В какой-то момент я замечаю, что больше не чувствую тела. Заманчивое состояние. Ноги по бедра одеревенели и будто раздались вширь, стали огромными; плечи ноют, но это не слишком заботит. А вот сердце, сердце бьется слишком часто: бьется неровно и горячо. И это почему-то важней всего. Я вкрадчиво наблюдаю со стороны за своим сердцем – оно мягкое, красное, плотное, я люблю его. Безучастно наблюдаю за своей болью в ногах, в ушибленном колене. Мысленно поглаживаю его, но получается формально.
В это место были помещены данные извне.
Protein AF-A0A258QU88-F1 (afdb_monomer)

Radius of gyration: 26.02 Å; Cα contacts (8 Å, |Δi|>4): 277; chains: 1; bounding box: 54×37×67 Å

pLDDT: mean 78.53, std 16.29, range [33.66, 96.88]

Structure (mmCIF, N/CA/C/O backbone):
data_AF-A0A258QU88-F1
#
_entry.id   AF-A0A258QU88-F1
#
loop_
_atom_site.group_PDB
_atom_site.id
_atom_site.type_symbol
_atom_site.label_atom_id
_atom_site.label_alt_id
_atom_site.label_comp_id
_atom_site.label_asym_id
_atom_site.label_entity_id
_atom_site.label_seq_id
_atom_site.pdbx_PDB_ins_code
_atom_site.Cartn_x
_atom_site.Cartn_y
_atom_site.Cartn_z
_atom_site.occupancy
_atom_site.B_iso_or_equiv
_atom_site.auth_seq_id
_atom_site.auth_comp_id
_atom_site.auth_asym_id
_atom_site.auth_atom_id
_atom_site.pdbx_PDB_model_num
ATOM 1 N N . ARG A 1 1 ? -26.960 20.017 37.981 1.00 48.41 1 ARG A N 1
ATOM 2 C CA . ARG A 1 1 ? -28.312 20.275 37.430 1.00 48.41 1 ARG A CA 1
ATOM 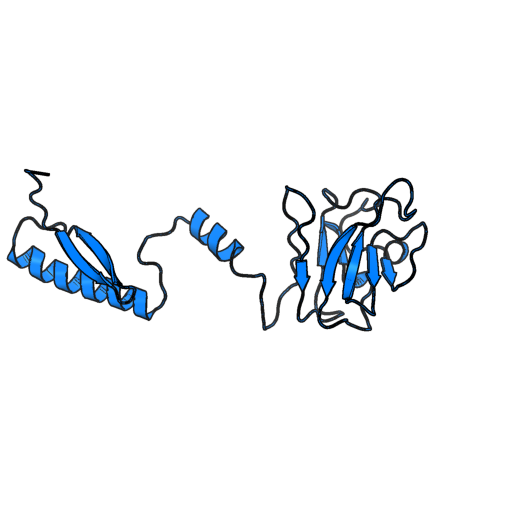3 C C . ARG A 1 1 ? -29.309 20.000 38.547 1.00 48.41 1 ARG A C 1
ATOM 5 O O . ARG A 1 1 ? -29.547 18.842 38.857 1.00 48.41 1 ARG A O 1
ATOM 12 N N . SER A 1 2 ? -29.773 21.042 39.225 1.00 43.16 2 SER A N 1
ATOM 13 C CA . SER A 1 2 ? -30.787 20.982 40.282 1.00 43.16 2 SER A CA 1
ATOM 14 C C . SER A 1 2 ? -32.144 20.695 39.629 1.00 43.16 2 SER A C 1
ATOM 16 O O . SER A 1 2 ? -32.652 21.545 38.908 1.00 43.16 2 SER A O 1
ATOM 18 N N . GLY A 1 3 ? -32.670 19.475 39.796 1.00 58.00 3 GLY A N 1
ATOM 19 C CA . GLY A 1 3 ? -33.973 19.063 39.241 1.00 58.00 3 GLY A CA 1
ATOM 20 C C . GLY A 1 3 ? -34.012 17.713 38.509 1.00 58.00 3 GLY A C 1
ATOM 21 O O . GLY A 1 3 ? -35.055 17.347 37.983 1.00 58.00 3 GLY A O 1
ATOM 22 N N . SER A 1 4 ? -32.908 16.962 38.444 1.00 63.47 4 SER A N 1
ATOM 23 C CA . SER A 1 4 ? -32.925 15.612 37.863 1.00 63.47 4 SER A CA 1
ATOM 24 C C . SER A 1 4 ? -33.343 14.588 38.921 1.00 63.47 4 SER A C 1
ATOM 26 O O . SER A 1 4 ? -32.538 14.267 39.791 1.00 63.47 4 SER A O 1
ATOM 28 N N . ASN A 1 5 ? -34.554 14.031 38.816 1.00 68.06 5 ASN A N 1
ATOM 29 C CA . ASN A 1 5 ? -35.029 12.888 39.623 1.00 68.06 5 ASN A CA 1
ATOM 30 C C . ASN A 1 5 ? -34.388 11.568 39.166 1.00 68.06 5 ASN A C 1
ATOM 32 O O . ASN A 1 5 ? -35.054 10.547 39.075 1.00 68.06 5 ASN A O 1
ATOM 36 N N . GLN A 1 6 ? -33.142 11.614 38.713 1.00 76.88 6 GLN A N 1
ATOM 37 C CA . GLN A 1 6 ? -32.473 10.498 38.064 1.00 76.88 6 GLN A CA 1
ATOM 38 C C . GLN A 1 6 ? -31.079 10.418 38.652 1.00 76.88 6 GLN A C 1
ATOM 40 O O . GLN A 1 6 ? -30.257 11.320 38.446 1.00 76.88 6 GLN A O 1
ATOM 45 N N . TRP A 1 7 ? -30.845 9.363 39.422 1.00 84.81 7 TRP A N 1
ATOM 46 C CA . TRP A 1 7 ? -29.565 9.127 40.072 1.00 84.81 7 TRP A CA 1
ATOM 47 C C . TRP A 1 7 ? -28.507 8.752 39.036 1.00 84.81 7 TRP A C 1
ATOM 49 O O . TRP A 1 7 ? -28.806 8.099 38.035 1.00 84.81 7 TRP A O 1
ATOM 59 N N . GLN A 1 8 ? -27.258 9.145 39.271 1.00 86.94 8 GLN A N 1
ATOM 60 C CA . GLN A 1 8 ? -26.129 8.782 38.416 1.00 86.94 8 GLN A CA 1
ATOM 61 C C . GLN A 1 8 ? -25.168 7.869 39.170 1.00 86.94 8 GLN A C 1
ATOM 63 O O . GLN A 1 8 ? -24.789 8.157 40.303 1.00 86.94 8 GLN A O 1
ATOM 68 N N . CYS A 1 9 ? -24.734 6.802 38.512 1.00 88.31 9 CYS A N 1
ATOM 69 C CA . CYS A 1 9 ? -23.645 5.950 38.956 1.00 88.31 9 CYS A CA 1
ATOM 70 C C . CYS A 1 9 ? -22.315 6.526 38.453 1.00 88.31 9 CYS A C 1
ATOM 72 O O . CYS A 1 9 ? -22.210 6.918 37.287 1.00 88.31 9 CYS A O 1
ATOM 74 N N . ARG A 1 10 ? -21.298 6.602 39.322 1.00 90.62 10 ARG A N 1
ATOM 75 C CA . ARG A 1 10 ? -19.938 7.042 38.974 1.00 90.62 10 ARG A CA 1
ATOM 76 C C . ARG A 1 10 ? -18.913 6.102 39.592 1.00 90.62 10 ARG A C 1
ATOM 78 O O . ARG A 1 10 ? -18.920 5.910 40.802 1.00 90.62 10 ARG A O 1
ATOM 85 N N . PHE A 1 11 ? -18.008 5.568 38.783 1.00 90.12 11 PHE A N 1
ATOM 86 C CA . PHE A 1 11 ? -16.946 4.669 39.241 1.00 90.12 11 PHE A CA 1
ATOM 87 C C . PHE A 1 11 ? -15.662 4.880 38.438 1.00 90.12 11 PHE A C 1
ATOM 89 O O . PHE A 1 11 ? -15.673 5.458 37.350 1.00 90.12 11 PHE A O 1
ATOM 96 N N . ARG A 1 12 ? -14.535 4.449 39.009 1.00 88.75 12 ARG A N 1
ATOM 97 C CA . ARG A 1 12 ? -13.205 4.570 38.406 1.00 88.75 12 ARG A CA 1
ATOM 98 C C . ARG A 1 12 ? -12.866 3.280 37.664 1.00 88.75 12 ARG A C 1
ATOM 100 O O . ARG A 1 12 ? -12.965 2.197 38.232 1.00 88.75 12 ARG A O 1
ATOM 107 N N . LEU A 1 13 ? -12.493 3.409 36.398 1.00 86.19 13 LEU A N 1
ATOM 108 C CA . LEU A 1 13 ? -12.081 2.300 35.540 1.00 86.19 13 LEU A CA 1
ATOM 109 C C . LEU A 1 13 ? -10.614 1.901 35.815 1.00 86.19 13 LEU A C 1
ATOM 111 O O . LEU A 1 13 ? -9.870 2.701 36.395 1.00 86.19 13 LEU A O 1
ATOM 115 N N . PRO A 1 14 ? -10.154 0.715 35.360 1.00 81.88 14 PRO A N 1
ATOM 116 C CA . PRO A 1 14 ? -8.755 0.286 35.501 1.00 81.88 14 PRO A CA 1
ATOM 117 C C . PRO A 1 14 ? -7.736 1.265 34.899 1.00 81.88 14 PRO A C 1
ATOM 119 O O . PRO A 1 14 ? -6.661 1.470 35.454 1.00 81.88 14 PRO A O 1
ATOM 122 N N . ASN A 1 15 ? -8.109 1.965 33.823 1.00 80.81 15 ASN A N 1
ATOM 123 C CA . ASN A 1 15 ? -7.306 3.028 33.205 1.00 80.81 15 ASN A CA 1
ATOM 124 C C . ASN A 1 15 ? -7.276 4.344 34.019 1.00 80.81 15 ASN A C 1
ATOM 126 O O . ASN A 1 15 ? -6.873 5.389 33.514 1.00 80.81 15 ASN A O 1
ATOM 130 N N . CYS A 1 16 ? -7.743 4.310 35.270 1.00 80.56 16 CYS A N 1
ATOM 131 C CA . CYS A 1 16 ? -7.846 5.434 36.194 1.00 80.56 16 CYS A CA 1
ATOM 132 C C . CYS A 1 16 ? -8.781 6.576 35.764 1.00 80.56 16 CYS A C 1
ATOM 134 O O . CYS A 1 16 ? -8.823 7.597 36.452 1.00 80.56 16 CYS A O 1
ATOM 136 N N . GLN A 1 17 ? -9.566 6.412 34.698 1.00 86.25 17 GLN A N 1
ATOM 137 C CA . GLN A 1 17 ? -10.553 7.401 34.275 1.00 86.25 17 GLN A CA 1
ATOM 138 C C . GLN A 1 17 ? -11.882 7.219 35.013 1.00 86.25 17 GLN A C 1
ATOM 140 O O . GLN A 1 17 ? -12.273 6.115 35.397 1.00 86.25 17 GLN A O 1
ATOM 145 N N . TRP A 1 18 ? -12.600 8.325 35.198 1.00 85.94 18 TRP A N 1
ATOM 146 C CA . TRP A 1 18 ? -13.954 8.309 35.740 1.00 85.94 18 TRP A CA 1
ATOM 147 C C . TRP A 1 18 ? -14.961 7.942 34.653 1.00 85.94 18 TRP A C 1
ATOM 149 O O . TRP A 1 18 ? -15.018 8.592 33.610 1.00 85.94 18 TRP A O 1
ATOM 159 N N . HIS A 1 19 ? -15.800 6.951 34.933 1.00 86.69 19 HIS A N 1
ATOM 160 C CA . HIS A 1 19 ? -16.982 6.635 34.145 1.00 86.69 19 HIS A CA 1
ATOM 161 C C . HIS A 1 19 ? -18.239 7.072 34.899 1.00 86.69 19 HIS A C 1
ATOM 163 O O . HIS A 1 19 ? -18.298 6.983 36.127 1.00 86.69 19 HIS A O 1
ATOM 169 N N . SER A 1 20 ? -19.239 7.570 34.172 1.00 88.00 20 SER A N 1
ATOM 170 C CA . SER A 1 20 ? -20.514 8.002 34.746 1.00 88.00 20 SER A CA 1
ATOM 171 C C . SER A 1 20 ? -21.681 7.614 33.851 1.00 88.00 20 SER A C 1
ATOM 173 O O . SER A 1 20 ? -21.633 7.886 32.651 1.00 88.00 20 SER A O 1
ATOM 175 N N . MET A 1 21 ? -22.744 7.071 34.437 1.00 85.62 21 MET A N 1
ATOM 176 C CA . MET A 1 21 ? -23.959 6.680 33.723 1.00 85.62 21 MET A CA 1
ATOM 177 C C . MET A 1 21 ? -25.206 7.017 34.545 1.00 85.62 21 MET A C 1
ATOM 179 O O . MET A 1 21 ? -25.174 6.980 35.773 1.00 85.62 21 MET A O 1
ATOM 183 N N . SER A 1 22 ? -26.306 7.374 33.883 1.00 88.12 22 SER A N 1
ATOM 184 C CA . SER A 1 22 ? -27.596 7.542 34.562 1.00 88.12 22 SER A CA 1
ATOM 185 C C . SER A 1 22 ? -28.172 6.175 34.926 1.00 88.12 22 SER A C 1
ATOM 187 O O . SER A 1 22 ? -28.138 5.266 34.104 1.00 88.12 22 SER A O 1
ATOM 189 N N . THR A 1 23 ? -28.725 6.042 36.128 1.00 85.12 23 THR A N 1
ATOM 190 C CA . THR A 1 23 ? -29.448 4.833 36.557 1.00 85.12 23 THR A CA 1
ATOM 191 C C . THR A 1 23 ? -30.856 4.757 35.969 1.00 85.12 23 THR A C 1
ATOM 193 O O . THR A 1 23 ? -31.449 3.690 35.975 1.00 85.12 23 THR A O 1
ATOM 196 N N . GLY A 1 24 ? -31.415 5.864 35.467 1.00 86.38 24 GLY A N 1
ATOM 197 C CA . GLY A 1 24 ? -32.789 5.874 34.951 1.00 86.38 24 GLY A CA 1
ATOM 198 C C . GLY A 1 24 ? -33.878 5.846 36.038 1.00 86.38 24 GLY A C 1
ATOM 199 O O . GLY A 1 24 ? -35.060 5.930 35.714 1.00 86.38 24 GLY A O 1
ATOM 200 N N . GLN A 1 25 ? -33.498 5.742 37.317 1.00 85.81 25 GLN A N 1
ATOM 201 C CA . GLN A 1 25 ? -34.431 5.551 38.427 1.00 85.81 25 GLN A CA 1
ATOM 202 C C . GLN A 1 25 ? -34.611 6.821 39.253 1.00 85.81 25 GLN A C 1
ATOM 204 O O . GLN A 1 25 ? -33.659 7.580 39.465 1.00 85.81 25 GLN A O 1
ATOM 209 N N . ALA A 1 26 ? -35.843 7.028 39.722 1.00 83.75 26 ALA A N 1
ATOM 210 C CA . ALA A 1 26 ? -36.188 8.079 40.679 1.00 83.75 26 ALA A CA 1
ATOM 211 C C . ALA A 1 26 ? -36.098 7.594 42.128 1.00 83.75 26 ALA A C 1
ATOM 213 O O . ALA A 1 26 ? -35.664 8.355 42.998 1.00 83.75 26 ALA A O 1
ATOM 214 N N . ASP A 1 27 ? -36.450 6.329 42.368 1.00 88.12 27 ASP A N 1
ATOM 215 C CA . ASP A 1 27 ? -36.305 5.690 43.670 1.00 88.12 27 ASP A CA 1
ATOM 216 C C . ASP A 1 27 ? -34.835 5.363 43.981 1.00 88.12 27 ASP A C 1
ATOM 218 O O . ASP A 1 27 ? -34.060 4.971 43.104 1.00 88.12 27 ASP A O 1
ATOM 222 N N . LEU A 1 28 ? -34.439 5.549 45.243 1.00 84.12 28 LEU A N 1
ATOM 223 C CA . LEU A 1 28 ? -33.056 5.368 45.685 1.00 84.12 28 LEU A CA 1
ATOM 224 C C . LEU A 1 28 ? -32.638 3.891 45.729 1.00 84.12 28 LEU A C 1
ATOM 226 O O . LEU A 1 28 ? -31.498 3.573 45.387 1.00 84.12 28 LEU A O 1
ATOM 230 N N . GLU A 1 29 ? -33.515 2.988 46.161 1.00 87.81 29 GLU A N 1
ATOM 231 C CA . GLU A 1 29 ? -33.188 1.566 46.304 1.00 87.81 29 GLU A CA 1
ATOM 232 C C . GLU A 1 29 ? -33.140 0.870 44.941 1.00 87.81 29 GLU A C 1
ATOM 234 O O . GLU A 1 29 ? -32.232 0.071 44.676 1.00 87.81 29 GLU A O 1
ATOM 239 N N . GLU A 1 30 ? -34.036 1.249 44.028 1.00 87.12 30 GLU A N 1
ATOM 240 C CA . GLU A 1 30 ? -33.976 0.834 42.622 1.00 87.12 30 GLU A CA 1
ATOM 241 C C . GLU A 1 30 ? -32.738 1.406 41.917 1.00 87.12 30 GLU A C 1
ATOM 243 O O . GLU A 1 30 ? -32.069 0.701 41.151 1.00 87.12 30 GLU A O 1
ATOM 248 N N . ALA A 1 31 ? -32.369 2.661 42.206 1.00 86.81 31 ALA A N 1
ATOM 249 C CA . ALA A 1 31 ? -31.147 3.268 41.681 1.00 86.81 31 ALA A CA 1
ATOM 250 C C . ALA A 1 31 ? -29.884 2.533 42.150 1.00 86.81 31 ALA A C 1
ATOM 252 O O . ALA A 1 31 ? -28.962 2.349 41.354 1.00 86.81 31 ALA A O 1
ATOM 253 N N . LYS A 1 32 ? -29.828 2.080 43.411 1.00 87.94 32 LYS A N 1
ATOM 254 C CA . LYS A 1 32 ? -28.703 1.287 43.941 1.00 87.94 32 LYS A CA 1
ATOM 255 C C . LYS A 1 32 ? -28.571 -0.057 43.232 1.00 87.94 32 LYS A C 1
ATOM 257 O O . LYS A 1 32 ? -27.476 -0.388 42.782 1.00 87.94 32 LYS A O 1
ATOM 262 N N . HIS A 1 33 ? -29.671 -0.794 43.081 1.00 89.00 33 HIS A N 1
ATOM 263 C CA . HIS A 1 33 ? -29.665 -2.062 42.344 1.00 89.00 33 HIS A CA 1
ATOM 264 C C . HIS A 1 33 ? -29.230 -1.859 40.892 1.00 89.00 33 HIS A C 1
ATOM 266 O O . HIS A 1 33 ? -28.335 -2.549 40.403 1.00 89.00 33 HIS A O 1
ATOM 272 N N . THR A 1 34 ? -29.793 -0.850 40.226 1.00 87.94 34 THR A N 1
ATOM 273 C CA . THR A 1 34 ? -29.430 -0.525 38.842 1.00 87.94 34 THR A CA 1
ATOM 274 C C . THR A 1 34 ? -27.962 -0.105 38.735 1.00 87.94 34 THR A C 1
ATOM 276 O O . THR A 1 34 ? -27.276 -0.477 37.789 1.00 87.94 34 THR A O 1
ATOM 279 N N . SER A 1 35 ? -27.435 0.621 39.724 1.00 89.00 35 SER A N 1
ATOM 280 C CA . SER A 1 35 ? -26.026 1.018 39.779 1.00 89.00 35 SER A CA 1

Потом еще боль в шее. Я испытываю симпатию ко всем своим болям, но я ничем не могу помочь им. Я даже не могу разделить с ними их страдания. Могу только следовать подле, поводырем… Еще, как бы между прочим, я часто подумываю о том, что Измаил убьет меня (что, в принципе, разумно), но мне не хочется ничего предпринимать по этому поводу.
Кроме того, во мне топчется готовое предположение, что он, возможно, специально не оборачивается, чтобы дать мне возможность сбежать. Для того чтобы спастись, нужно лишь остановиться и выстоять на месте минут двадцать. Снегопад, ветер и ночь сделают за меня необходимое. Они навсегда укроют мое неловкое присутствие, отделят меня от маячащей черной спины. Но… я не останавливаюсь. Нет, не из-за денег (хотя я тоже в доле). И не из страха заблудиться зимой в горах и замерзнуть. Я хорошо знаю горы. Я не знаю, почему не останавливаюсь. Мой ум ходит вприсядку, выкидывая ярмарочные коленца и махая, как мельница, руками, он что-то r`p`rnphr и объясняет мне, но я ничего не предпринимаю. Мне удивительно просто и спокойно.
С рассветом мы вышли к дороге. Снегопад закончился, будто слизало. Похоже, здесь, за скалистой грядой, снег шел совсем недолго. Я с удивлением огляделся. Дальние и знакомые с детства вершины светлели в вышине, свинцовыми клише впечатываясь в рыхлое сизое небо. Должно быть, там, позади – за перевалом, все еще идет снегопад. Но здесь – тихо. Неподвижно. Я оглядываюсь. Горы смотрятся зловеще и камерно. Свежий снег и предрассветное освещение округлили, смягчили контуры, как на обработанной фотографии. Над головой нависают отвесные желтоватые глыбы, похожие на лобные доли. Лоботомия. За последние сутки я, кажется, отвык, что перед глазами может ничего не мельтешить, не жалить кожу, что можно не прятаться в куцый кожаный ворот. Стою, с удовольствием вдыхаю замерший воздух. Мысль, что я в Осетии, что я – дома, греет душу.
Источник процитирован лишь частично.